Error in gtfs_route1(gtfs_cp, start_stns, end_stns, start_time, include_ids,  : 
  No route found between the nominated stations

This might have something to do with only linking stops with the same id is not really a good idea, since we have different stops that have the same name but different ids, as shown by:

> rows = grep('.*Hauptbahnhof.*', gtfs$stops$stop_name, perl=T)
> gtfs$stops[rows,]
            stop_id          stop_name stop_lat stop_lon
 1: at:49:1349:0:14   Hauptbahnhof S+U 48.18613 16.37472
 2: at:49:1349:0:17   Hauptbahnhof S+U 48.18618 16.37455
 3:  at:49:1349:0:2   Hauptbahnhof S+U 48.18608 16.37475
 4: at:49:1349:0:24       Hauptbahnhof 48.18512 16.37392
 5: at:49:1349:0:26   Hauptbahnhof S+U 48.18603 16.37531
 6: at:49:1349:0:30   Hauptbahnhof S+U 48.18592 16.37498
 7:  at:49:1349:0:5       Hauptbahnhof 48.18544 16.37337
 8:  at:49:1349:0:6   Hauptbahnhof S+U 48.18613 16.37460
 9:  at:49:1358:0:1   Hauptbahnhof Süd 48.18442 16.37560
10:   at:49:905:0:1 Hauptbahnhof Ost S 48.18451 16.38060
11:   at:49:905:0:2 Hauptbahnhof Ost S 48.18452 16.38049

tuesd4y avatar Oct 31 '19 11:10 tuesd4y

The demo code in #24 from @stmarcin shows the possibility of constructing a workable "transfers.txt" file where none exists.

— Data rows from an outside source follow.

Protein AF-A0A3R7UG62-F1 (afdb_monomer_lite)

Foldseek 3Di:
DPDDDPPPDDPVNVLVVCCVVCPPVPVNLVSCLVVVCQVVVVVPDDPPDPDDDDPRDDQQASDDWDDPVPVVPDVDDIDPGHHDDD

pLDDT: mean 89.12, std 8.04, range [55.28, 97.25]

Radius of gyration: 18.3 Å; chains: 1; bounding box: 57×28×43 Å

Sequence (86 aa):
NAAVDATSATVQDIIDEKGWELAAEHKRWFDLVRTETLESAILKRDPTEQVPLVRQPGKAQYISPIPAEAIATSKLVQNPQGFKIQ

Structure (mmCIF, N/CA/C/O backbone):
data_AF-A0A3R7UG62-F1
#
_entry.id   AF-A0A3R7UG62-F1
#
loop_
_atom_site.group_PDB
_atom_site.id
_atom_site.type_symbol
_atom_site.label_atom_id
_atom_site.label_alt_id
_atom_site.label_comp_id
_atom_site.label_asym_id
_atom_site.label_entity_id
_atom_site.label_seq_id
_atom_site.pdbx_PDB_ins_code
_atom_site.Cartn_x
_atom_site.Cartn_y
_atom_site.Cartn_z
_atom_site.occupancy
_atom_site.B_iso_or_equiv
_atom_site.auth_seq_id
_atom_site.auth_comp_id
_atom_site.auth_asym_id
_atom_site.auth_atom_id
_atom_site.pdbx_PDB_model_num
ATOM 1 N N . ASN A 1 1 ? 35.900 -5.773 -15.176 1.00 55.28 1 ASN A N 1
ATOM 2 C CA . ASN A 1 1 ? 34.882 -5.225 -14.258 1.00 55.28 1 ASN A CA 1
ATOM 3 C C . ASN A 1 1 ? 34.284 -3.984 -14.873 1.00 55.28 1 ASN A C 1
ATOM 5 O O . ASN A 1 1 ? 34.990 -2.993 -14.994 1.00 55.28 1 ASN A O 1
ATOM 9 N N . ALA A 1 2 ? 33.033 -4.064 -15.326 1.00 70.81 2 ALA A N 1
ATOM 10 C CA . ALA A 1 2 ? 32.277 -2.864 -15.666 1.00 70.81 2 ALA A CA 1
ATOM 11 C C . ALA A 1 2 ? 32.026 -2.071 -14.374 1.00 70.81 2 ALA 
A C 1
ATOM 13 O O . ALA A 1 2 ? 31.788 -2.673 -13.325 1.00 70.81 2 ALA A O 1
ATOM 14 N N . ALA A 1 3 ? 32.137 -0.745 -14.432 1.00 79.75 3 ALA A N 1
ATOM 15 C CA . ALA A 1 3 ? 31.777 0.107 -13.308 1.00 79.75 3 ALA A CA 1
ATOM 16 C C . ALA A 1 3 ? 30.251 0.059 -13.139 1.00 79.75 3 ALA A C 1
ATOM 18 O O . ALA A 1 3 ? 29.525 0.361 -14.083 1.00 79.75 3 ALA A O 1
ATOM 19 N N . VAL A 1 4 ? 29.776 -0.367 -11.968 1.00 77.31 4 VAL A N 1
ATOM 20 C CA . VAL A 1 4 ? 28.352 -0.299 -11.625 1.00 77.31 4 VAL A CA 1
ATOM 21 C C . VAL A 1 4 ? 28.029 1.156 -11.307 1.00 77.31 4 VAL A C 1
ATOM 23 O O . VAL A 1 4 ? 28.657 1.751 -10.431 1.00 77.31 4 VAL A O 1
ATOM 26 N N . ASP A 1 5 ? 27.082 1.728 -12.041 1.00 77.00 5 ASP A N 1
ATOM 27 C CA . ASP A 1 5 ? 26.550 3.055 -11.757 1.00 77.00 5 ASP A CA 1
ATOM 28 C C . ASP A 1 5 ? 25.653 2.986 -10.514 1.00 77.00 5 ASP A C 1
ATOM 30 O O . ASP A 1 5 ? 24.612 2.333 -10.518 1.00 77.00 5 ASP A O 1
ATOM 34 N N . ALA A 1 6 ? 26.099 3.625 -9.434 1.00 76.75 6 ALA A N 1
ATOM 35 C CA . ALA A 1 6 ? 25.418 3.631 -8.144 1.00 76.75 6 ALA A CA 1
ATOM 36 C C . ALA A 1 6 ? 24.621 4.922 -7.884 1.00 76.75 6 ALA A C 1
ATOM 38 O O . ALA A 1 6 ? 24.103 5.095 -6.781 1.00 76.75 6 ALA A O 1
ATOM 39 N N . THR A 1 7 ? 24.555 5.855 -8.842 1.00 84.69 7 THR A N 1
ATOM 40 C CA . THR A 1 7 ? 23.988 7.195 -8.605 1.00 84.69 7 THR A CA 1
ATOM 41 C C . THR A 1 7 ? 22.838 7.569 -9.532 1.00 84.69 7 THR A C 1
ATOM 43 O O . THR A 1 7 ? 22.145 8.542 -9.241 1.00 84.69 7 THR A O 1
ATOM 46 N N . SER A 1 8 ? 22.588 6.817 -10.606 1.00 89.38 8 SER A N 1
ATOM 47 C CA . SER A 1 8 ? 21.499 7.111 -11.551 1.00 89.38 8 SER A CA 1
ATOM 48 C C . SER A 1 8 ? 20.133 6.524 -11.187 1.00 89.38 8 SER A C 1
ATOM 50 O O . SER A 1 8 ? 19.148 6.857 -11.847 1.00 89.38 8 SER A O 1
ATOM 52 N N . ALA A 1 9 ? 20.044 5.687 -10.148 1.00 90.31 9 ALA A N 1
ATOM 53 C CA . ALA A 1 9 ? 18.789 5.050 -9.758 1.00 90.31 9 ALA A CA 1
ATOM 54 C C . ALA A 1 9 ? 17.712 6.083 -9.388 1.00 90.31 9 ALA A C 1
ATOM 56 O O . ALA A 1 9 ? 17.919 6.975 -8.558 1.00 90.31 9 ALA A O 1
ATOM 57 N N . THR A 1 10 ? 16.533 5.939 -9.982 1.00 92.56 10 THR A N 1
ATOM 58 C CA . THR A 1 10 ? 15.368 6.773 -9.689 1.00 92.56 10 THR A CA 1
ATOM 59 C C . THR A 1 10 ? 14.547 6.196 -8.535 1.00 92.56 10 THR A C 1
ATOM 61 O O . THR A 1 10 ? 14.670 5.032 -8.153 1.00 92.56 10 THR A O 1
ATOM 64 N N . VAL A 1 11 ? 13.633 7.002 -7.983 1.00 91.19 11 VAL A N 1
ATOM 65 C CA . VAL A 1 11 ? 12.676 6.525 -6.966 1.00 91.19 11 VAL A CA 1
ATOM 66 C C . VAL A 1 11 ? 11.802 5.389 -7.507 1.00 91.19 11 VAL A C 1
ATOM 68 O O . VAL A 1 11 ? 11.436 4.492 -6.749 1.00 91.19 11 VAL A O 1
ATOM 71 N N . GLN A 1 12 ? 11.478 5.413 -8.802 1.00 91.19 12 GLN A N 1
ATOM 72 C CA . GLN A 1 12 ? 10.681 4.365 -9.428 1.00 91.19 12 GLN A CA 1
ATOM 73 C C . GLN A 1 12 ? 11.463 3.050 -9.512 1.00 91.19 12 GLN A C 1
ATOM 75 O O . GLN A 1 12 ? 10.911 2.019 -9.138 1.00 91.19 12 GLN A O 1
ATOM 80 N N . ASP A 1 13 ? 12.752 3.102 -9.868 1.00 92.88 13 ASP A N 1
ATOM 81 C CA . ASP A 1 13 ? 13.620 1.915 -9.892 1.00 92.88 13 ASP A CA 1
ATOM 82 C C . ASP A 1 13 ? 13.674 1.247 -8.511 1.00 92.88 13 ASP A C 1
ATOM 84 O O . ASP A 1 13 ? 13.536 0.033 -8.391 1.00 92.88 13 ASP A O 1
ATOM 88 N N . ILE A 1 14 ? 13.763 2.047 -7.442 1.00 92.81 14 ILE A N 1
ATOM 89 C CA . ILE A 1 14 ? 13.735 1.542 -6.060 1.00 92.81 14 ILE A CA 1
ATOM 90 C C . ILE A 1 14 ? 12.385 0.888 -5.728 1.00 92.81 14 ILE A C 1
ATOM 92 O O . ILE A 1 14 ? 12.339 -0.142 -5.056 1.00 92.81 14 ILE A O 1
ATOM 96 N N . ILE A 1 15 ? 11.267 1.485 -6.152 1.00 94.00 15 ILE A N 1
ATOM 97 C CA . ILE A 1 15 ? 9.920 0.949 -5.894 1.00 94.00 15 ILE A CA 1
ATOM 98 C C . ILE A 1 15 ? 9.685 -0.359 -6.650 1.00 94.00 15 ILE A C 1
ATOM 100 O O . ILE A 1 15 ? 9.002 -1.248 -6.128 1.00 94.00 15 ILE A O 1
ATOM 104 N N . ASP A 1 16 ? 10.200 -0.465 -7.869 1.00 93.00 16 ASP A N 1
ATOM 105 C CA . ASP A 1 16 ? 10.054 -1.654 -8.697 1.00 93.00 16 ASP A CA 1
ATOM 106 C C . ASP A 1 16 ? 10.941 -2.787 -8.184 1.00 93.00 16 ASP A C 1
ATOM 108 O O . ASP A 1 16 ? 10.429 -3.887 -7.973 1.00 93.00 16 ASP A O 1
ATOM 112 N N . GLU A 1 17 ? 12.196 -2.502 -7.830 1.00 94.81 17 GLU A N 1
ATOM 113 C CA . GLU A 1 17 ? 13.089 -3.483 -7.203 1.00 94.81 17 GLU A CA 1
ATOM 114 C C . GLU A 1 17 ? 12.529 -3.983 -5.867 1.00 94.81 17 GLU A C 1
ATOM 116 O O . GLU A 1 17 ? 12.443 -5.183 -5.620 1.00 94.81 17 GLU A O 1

The ability to do this should be incorporated as part of this issue. That code is very inefficient, but just has to be translated into a C++ version and the job will be done.

mpadge avatar Apr 17 '20 09:04 mpadge

Below is some first-cut full code for creating a "transfers.txt" file. The inefficiencies mentioned above have been overcome, but this still takes a long time to calculate (like several tens of minutes), mostly because it downloads the full street network and calculates pedestrian walking times between all pairs of potential transfer locations. The graph included below shows that these are only weakly related to direct (straight-line) distances, suggesting that street-routed walking times really should be used. The question is whether anybody would ever use a function that takes so long to run? On the other hand, there does not appear to be any other software at all that does this, and so it would likely be both useful and important.

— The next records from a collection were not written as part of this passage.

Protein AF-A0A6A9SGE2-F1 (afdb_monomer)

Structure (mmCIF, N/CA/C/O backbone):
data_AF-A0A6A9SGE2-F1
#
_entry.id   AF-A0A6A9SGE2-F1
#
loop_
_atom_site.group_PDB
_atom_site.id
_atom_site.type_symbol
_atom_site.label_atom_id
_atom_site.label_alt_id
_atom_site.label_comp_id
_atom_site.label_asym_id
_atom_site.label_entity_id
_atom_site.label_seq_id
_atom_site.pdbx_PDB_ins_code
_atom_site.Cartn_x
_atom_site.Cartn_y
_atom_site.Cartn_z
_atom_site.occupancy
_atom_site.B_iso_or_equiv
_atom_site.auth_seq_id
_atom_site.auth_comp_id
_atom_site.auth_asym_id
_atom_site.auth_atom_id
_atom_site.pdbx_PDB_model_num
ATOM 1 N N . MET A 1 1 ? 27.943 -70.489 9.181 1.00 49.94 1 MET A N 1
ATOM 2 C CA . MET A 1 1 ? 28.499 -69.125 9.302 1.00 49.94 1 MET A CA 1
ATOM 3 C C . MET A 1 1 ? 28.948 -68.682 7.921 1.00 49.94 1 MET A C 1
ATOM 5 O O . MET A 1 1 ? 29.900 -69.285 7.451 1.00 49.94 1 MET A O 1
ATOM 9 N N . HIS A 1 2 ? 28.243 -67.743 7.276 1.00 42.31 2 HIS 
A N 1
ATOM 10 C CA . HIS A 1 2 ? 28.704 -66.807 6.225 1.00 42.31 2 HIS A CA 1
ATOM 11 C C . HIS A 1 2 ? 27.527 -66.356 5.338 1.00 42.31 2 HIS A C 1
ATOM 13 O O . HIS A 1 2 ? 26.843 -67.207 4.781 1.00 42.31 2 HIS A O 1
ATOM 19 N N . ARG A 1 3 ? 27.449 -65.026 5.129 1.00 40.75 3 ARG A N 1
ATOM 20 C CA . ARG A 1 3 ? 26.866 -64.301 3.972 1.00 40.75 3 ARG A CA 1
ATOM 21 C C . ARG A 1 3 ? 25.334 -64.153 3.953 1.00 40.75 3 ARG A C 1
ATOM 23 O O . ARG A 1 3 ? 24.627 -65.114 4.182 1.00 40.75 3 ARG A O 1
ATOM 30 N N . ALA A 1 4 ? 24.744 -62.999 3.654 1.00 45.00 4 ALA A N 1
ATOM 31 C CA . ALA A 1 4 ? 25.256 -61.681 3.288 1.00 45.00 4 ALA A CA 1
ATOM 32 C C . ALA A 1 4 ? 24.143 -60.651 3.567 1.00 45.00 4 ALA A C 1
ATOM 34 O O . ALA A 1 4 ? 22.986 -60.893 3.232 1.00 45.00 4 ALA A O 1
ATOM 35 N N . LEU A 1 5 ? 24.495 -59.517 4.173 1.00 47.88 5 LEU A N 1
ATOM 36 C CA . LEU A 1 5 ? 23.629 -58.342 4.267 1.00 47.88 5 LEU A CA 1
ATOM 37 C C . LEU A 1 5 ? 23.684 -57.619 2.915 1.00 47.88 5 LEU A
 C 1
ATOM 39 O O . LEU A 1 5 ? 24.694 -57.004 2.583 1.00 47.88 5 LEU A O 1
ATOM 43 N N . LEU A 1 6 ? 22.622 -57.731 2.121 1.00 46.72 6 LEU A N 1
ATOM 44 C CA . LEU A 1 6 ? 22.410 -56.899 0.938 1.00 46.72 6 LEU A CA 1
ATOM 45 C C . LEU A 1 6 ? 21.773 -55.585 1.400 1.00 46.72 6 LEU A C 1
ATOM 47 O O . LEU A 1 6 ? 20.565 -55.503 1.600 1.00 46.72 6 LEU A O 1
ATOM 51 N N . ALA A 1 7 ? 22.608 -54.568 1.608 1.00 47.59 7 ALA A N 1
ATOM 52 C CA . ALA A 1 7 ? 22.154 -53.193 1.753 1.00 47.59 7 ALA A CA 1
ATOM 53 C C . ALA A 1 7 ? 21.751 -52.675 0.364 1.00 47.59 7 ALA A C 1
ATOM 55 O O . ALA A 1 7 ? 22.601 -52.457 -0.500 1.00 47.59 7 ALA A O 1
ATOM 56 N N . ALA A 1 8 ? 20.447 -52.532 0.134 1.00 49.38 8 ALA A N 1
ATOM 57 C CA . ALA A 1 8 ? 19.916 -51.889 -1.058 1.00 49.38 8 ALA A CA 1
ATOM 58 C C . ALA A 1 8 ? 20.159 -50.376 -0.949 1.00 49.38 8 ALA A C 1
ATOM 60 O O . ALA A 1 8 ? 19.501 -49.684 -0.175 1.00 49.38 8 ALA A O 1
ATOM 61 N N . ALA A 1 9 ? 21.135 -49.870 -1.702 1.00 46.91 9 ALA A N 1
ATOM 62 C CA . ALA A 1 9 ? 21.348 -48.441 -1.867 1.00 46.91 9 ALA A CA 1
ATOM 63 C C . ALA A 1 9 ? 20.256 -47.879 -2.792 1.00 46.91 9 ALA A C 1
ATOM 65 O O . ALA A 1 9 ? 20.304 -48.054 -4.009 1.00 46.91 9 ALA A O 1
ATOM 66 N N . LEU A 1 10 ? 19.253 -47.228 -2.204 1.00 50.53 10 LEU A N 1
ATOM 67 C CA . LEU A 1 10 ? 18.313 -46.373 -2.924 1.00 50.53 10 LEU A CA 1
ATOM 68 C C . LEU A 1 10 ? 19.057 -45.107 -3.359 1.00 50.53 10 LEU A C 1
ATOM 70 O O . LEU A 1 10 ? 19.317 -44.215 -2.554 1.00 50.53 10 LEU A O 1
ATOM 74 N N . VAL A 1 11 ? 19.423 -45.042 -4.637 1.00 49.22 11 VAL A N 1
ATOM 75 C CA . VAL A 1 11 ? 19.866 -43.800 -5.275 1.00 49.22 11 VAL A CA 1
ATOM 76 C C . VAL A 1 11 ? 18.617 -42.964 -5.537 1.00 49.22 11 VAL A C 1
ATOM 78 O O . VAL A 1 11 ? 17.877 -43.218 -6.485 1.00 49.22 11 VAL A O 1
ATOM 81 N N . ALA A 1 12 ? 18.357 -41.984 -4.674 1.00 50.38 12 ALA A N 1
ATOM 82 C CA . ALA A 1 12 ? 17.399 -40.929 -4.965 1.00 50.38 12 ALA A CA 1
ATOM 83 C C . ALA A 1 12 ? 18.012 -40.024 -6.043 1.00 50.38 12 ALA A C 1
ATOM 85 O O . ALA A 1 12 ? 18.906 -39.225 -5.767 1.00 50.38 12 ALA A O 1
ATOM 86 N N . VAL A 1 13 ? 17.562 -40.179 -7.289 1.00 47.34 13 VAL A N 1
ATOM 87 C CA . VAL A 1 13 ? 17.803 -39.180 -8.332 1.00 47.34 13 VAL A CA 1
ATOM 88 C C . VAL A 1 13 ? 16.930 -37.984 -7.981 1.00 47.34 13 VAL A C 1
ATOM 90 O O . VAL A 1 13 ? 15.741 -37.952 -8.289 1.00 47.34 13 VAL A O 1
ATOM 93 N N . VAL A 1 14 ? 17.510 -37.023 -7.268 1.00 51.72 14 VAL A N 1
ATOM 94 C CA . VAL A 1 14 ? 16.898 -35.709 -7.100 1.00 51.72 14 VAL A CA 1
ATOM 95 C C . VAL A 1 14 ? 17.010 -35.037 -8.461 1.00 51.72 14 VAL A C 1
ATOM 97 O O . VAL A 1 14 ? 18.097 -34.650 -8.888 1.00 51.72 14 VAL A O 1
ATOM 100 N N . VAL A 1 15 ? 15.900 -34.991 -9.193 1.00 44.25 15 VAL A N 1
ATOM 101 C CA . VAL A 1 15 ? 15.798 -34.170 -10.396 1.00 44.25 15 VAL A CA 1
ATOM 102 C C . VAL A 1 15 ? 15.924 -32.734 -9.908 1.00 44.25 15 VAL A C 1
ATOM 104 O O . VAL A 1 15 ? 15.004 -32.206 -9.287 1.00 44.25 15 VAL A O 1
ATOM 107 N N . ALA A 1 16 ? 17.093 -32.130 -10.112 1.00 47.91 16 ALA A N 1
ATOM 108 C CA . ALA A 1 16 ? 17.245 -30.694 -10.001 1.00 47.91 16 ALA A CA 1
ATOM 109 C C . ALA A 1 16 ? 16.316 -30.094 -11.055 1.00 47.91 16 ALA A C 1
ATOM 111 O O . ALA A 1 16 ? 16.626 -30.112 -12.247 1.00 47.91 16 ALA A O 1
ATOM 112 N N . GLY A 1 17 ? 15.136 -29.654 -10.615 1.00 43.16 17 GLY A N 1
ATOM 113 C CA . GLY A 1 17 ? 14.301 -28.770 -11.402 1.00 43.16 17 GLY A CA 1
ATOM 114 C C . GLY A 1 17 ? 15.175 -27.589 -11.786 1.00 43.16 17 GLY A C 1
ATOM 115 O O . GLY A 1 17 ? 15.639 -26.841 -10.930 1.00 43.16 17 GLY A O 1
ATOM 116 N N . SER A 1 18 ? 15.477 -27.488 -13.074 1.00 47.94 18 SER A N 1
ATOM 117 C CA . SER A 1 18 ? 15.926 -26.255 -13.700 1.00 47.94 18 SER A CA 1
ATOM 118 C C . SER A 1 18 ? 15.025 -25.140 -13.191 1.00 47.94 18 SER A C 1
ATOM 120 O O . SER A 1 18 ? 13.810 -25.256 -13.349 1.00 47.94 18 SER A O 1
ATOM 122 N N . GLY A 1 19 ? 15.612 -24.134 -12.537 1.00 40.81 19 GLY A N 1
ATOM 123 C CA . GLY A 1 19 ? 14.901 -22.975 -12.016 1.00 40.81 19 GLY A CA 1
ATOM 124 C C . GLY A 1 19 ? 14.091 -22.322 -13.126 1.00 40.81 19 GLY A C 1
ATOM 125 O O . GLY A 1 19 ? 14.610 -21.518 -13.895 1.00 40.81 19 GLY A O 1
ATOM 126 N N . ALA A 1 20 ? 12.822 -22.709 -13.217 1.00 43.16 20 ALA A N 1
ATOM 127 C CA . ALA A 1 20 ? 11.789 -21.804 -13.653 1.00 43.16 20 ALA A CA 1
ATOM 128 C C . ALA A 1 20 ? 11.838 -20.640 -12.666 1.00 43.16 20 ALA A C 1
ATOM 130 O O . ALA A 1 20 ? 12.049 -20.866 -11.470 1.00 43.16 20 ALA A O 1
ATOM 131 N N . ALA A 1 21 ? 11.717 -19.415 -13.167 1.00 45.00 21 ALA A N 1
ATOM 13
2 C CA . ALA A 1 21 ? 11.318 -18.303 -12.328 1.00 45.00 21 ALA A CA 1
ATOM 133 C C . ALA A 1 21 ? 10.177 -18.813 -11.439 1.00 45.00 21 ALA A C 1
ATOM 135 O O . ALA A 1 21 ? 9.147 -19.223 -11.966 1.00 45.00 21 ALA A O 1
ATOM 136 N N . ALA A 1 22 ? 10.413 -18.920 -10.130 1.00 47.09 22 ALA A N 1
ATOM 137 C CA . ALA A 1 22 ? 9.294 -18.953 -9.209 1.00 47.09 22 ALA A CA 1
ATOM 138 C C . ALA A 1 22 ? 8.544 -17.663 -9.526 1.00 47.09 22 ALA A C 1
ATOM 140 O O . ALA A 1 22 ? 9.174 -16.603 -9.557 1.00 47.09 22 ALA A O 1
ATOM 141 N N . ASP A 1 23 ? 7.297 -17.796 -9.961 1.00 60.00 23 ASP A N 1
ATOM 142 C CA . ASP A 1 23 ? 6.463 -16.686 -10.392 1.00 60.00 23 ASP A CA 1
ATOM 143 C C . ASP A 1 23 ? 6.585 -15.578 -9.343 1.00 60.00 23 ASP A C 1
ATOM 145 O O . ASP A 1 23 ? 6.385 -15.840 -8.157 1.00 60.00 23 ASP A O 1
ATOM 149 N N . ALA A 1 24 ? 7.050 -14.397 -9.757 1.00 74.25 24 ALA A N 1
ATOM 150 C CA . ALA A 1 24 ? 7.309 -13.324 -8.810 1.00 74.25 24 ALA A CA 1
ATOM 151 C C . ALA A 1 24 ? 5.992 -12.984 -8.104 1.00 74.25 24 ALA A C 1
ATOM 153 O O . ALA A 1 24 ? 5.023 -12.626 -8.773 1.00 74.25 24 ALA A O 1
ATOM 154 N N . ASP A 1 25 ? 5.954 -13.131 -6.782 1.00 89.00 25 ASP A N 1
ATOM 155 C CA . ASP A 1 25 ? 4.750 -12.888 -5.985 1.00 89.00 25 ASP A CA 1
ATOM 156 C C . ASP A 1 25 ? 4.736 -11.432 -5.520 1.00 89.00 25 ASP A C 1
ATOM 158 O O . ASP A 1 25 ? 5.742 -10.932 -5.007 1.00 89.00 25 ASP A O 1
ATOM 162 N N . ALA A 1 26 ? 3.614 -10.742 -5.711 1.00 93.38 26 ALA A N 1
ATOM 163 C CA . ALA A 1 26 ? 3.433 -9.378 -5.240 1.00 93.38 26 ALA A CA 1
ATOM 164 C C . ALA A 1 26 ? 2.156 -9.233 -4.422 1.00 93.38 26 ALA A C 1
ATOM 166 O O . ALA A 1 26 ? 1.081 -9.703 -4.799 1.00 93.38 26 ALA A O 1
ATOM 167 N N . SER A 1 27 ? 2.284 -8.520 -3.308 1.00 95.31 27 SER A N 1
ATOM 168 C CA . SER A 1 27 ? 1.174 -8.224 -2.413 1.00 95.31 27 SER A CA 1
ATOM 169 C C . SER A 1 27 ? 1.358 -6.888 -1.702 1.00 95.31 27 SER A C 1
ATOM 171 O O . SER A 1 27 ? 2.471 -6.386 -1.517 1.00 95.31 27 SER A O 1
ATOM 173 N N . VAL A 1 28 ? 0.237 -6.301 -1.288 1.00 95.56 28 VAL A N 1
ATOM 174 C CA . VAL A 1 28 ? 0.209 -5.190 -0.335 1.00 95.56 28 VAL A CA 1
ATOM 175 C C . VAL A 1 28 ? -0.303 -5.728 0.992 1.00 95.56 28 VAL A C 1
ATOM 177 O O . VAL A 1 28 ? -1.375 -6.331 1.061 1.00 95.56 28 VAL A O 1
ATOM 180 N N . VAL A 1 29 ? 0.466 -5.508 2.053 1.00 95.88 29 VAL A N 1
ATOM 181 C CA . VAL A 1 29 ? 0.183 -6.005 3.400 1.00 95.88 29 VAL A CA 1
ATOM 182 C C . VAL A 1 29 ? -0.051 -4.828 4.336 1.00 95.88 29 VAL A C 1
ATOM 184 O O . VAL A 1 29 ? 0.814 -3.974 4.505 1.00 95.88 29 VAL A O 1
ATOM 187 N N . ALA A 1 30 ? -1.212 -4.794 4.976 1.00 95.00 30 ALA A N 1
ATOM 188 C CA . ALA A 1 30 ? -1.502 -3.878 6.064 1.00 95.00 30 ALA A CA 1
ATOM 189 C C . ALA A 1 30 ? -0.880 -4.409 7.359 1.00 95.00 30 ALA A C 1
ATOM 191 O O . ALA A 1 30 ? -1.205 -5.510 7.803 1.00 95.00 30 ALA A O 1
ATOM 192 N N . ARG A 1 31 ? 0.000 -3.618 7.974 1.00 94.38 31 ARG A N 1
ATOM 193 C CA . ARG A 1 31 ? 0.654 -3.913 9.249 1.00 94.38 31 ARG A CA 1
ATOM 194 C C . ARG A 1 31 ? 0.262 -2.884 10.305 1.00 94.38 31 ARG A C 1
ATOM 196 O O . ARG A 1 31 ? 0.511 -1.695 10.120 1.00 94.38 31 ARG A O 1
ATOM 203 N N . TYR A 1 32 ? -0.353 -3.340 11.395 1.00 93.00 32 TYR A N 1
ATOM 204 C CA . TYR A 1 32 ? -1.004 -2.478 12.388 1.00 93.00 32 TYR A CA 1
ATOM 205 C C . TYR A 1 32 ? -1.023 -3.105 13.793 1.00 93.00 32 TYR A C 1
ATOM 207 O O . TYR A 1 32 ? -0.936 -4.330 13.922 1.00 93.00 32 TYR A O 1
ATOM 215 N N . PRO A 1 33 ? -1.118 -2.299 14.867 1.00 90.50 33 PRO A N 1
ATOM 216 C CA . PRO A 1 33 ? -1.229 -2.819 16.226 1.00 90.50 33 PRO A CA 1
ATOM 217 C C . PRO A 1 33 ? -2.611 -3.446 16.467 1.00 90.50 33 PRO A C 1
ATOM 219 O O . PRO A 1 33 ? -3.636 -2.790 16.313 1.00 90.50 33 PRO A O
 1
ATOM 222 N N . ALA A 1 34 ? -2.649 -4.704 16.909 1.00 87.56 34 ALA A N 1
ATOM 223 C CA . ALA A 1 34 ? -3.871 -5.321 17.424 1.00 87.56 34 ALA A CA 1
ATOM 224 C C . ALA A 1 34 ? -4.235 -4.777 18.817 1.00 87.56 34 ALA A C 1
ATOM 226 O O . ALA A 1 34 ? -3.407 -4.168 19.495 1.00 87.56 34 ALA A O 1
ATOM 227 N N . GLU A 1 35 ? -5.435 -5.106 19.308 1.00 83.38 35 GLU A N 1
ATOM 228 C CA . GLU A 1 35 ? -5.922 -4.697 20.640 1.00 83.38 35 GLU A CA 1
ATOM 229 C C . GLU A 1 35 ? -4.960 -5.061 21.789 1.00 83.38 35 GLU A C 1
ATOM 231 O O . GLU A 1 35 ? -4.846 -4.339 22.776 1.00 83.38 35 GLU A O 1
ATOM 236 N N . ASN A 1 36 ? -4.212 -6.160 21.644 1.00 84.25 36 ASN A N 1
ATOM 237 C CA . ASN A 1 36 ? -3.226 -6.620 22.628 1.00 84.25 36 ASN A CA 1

This code extends from #24, and uses the Warsaw GTFS discussed there. (Note also that Warsaw is a spatially big city, so most cities would probably not take nearly as long.)

library (gtfsrouter)
library (dodgr)

gtfs <- extract_gtfs("warsaw-gtfs.zip") # pre-downloaded as in issue #24
#> Warning: This feed contains no transfers.txt
#> Warning in data.table::fread(f, integer64 = "character"): Detected 7 column
#> names but the data has 8 columns (i.e. invalid file). Added 1 extra default
#> column name for the first column which is guessed to be row names or an index.
#> Use setnames() afterwards if this guess is not correct, or fix the file write
#> command that created the file to create a valid file.
#> Warning in data.table::fread(f, integer64 = "character"): Discarded
#> single-line footer: <<"Bus shapes (under ODbL licnese): © OpenStreetMap
#> contributors",pl,0,0,1,1,"https://www.openstreetmap.org/copyright">>
stops <- gtfs$stops
d <- geodist::geodist (stops [, c ("stop_lon", "stop_lat")], measure = "haversine")
# join service numbers on to stop table, so we can select only those stops that
# are part of different services

# get service IDs for each stop:
stop_service <- gtfs$stop_times [, c ("trip_id", "stop_id")]
stop_service <- stop_service [!duplicated (stop_service), ]
stop_service$services <- gtfs$trips$service_id [match (stop_service$trip_id,
                                                       gtfs$trips$trip_id)]
stop_service$trip_id <- NULL
stop_service <- stop_service [which (!duplicated (stop_service)), ]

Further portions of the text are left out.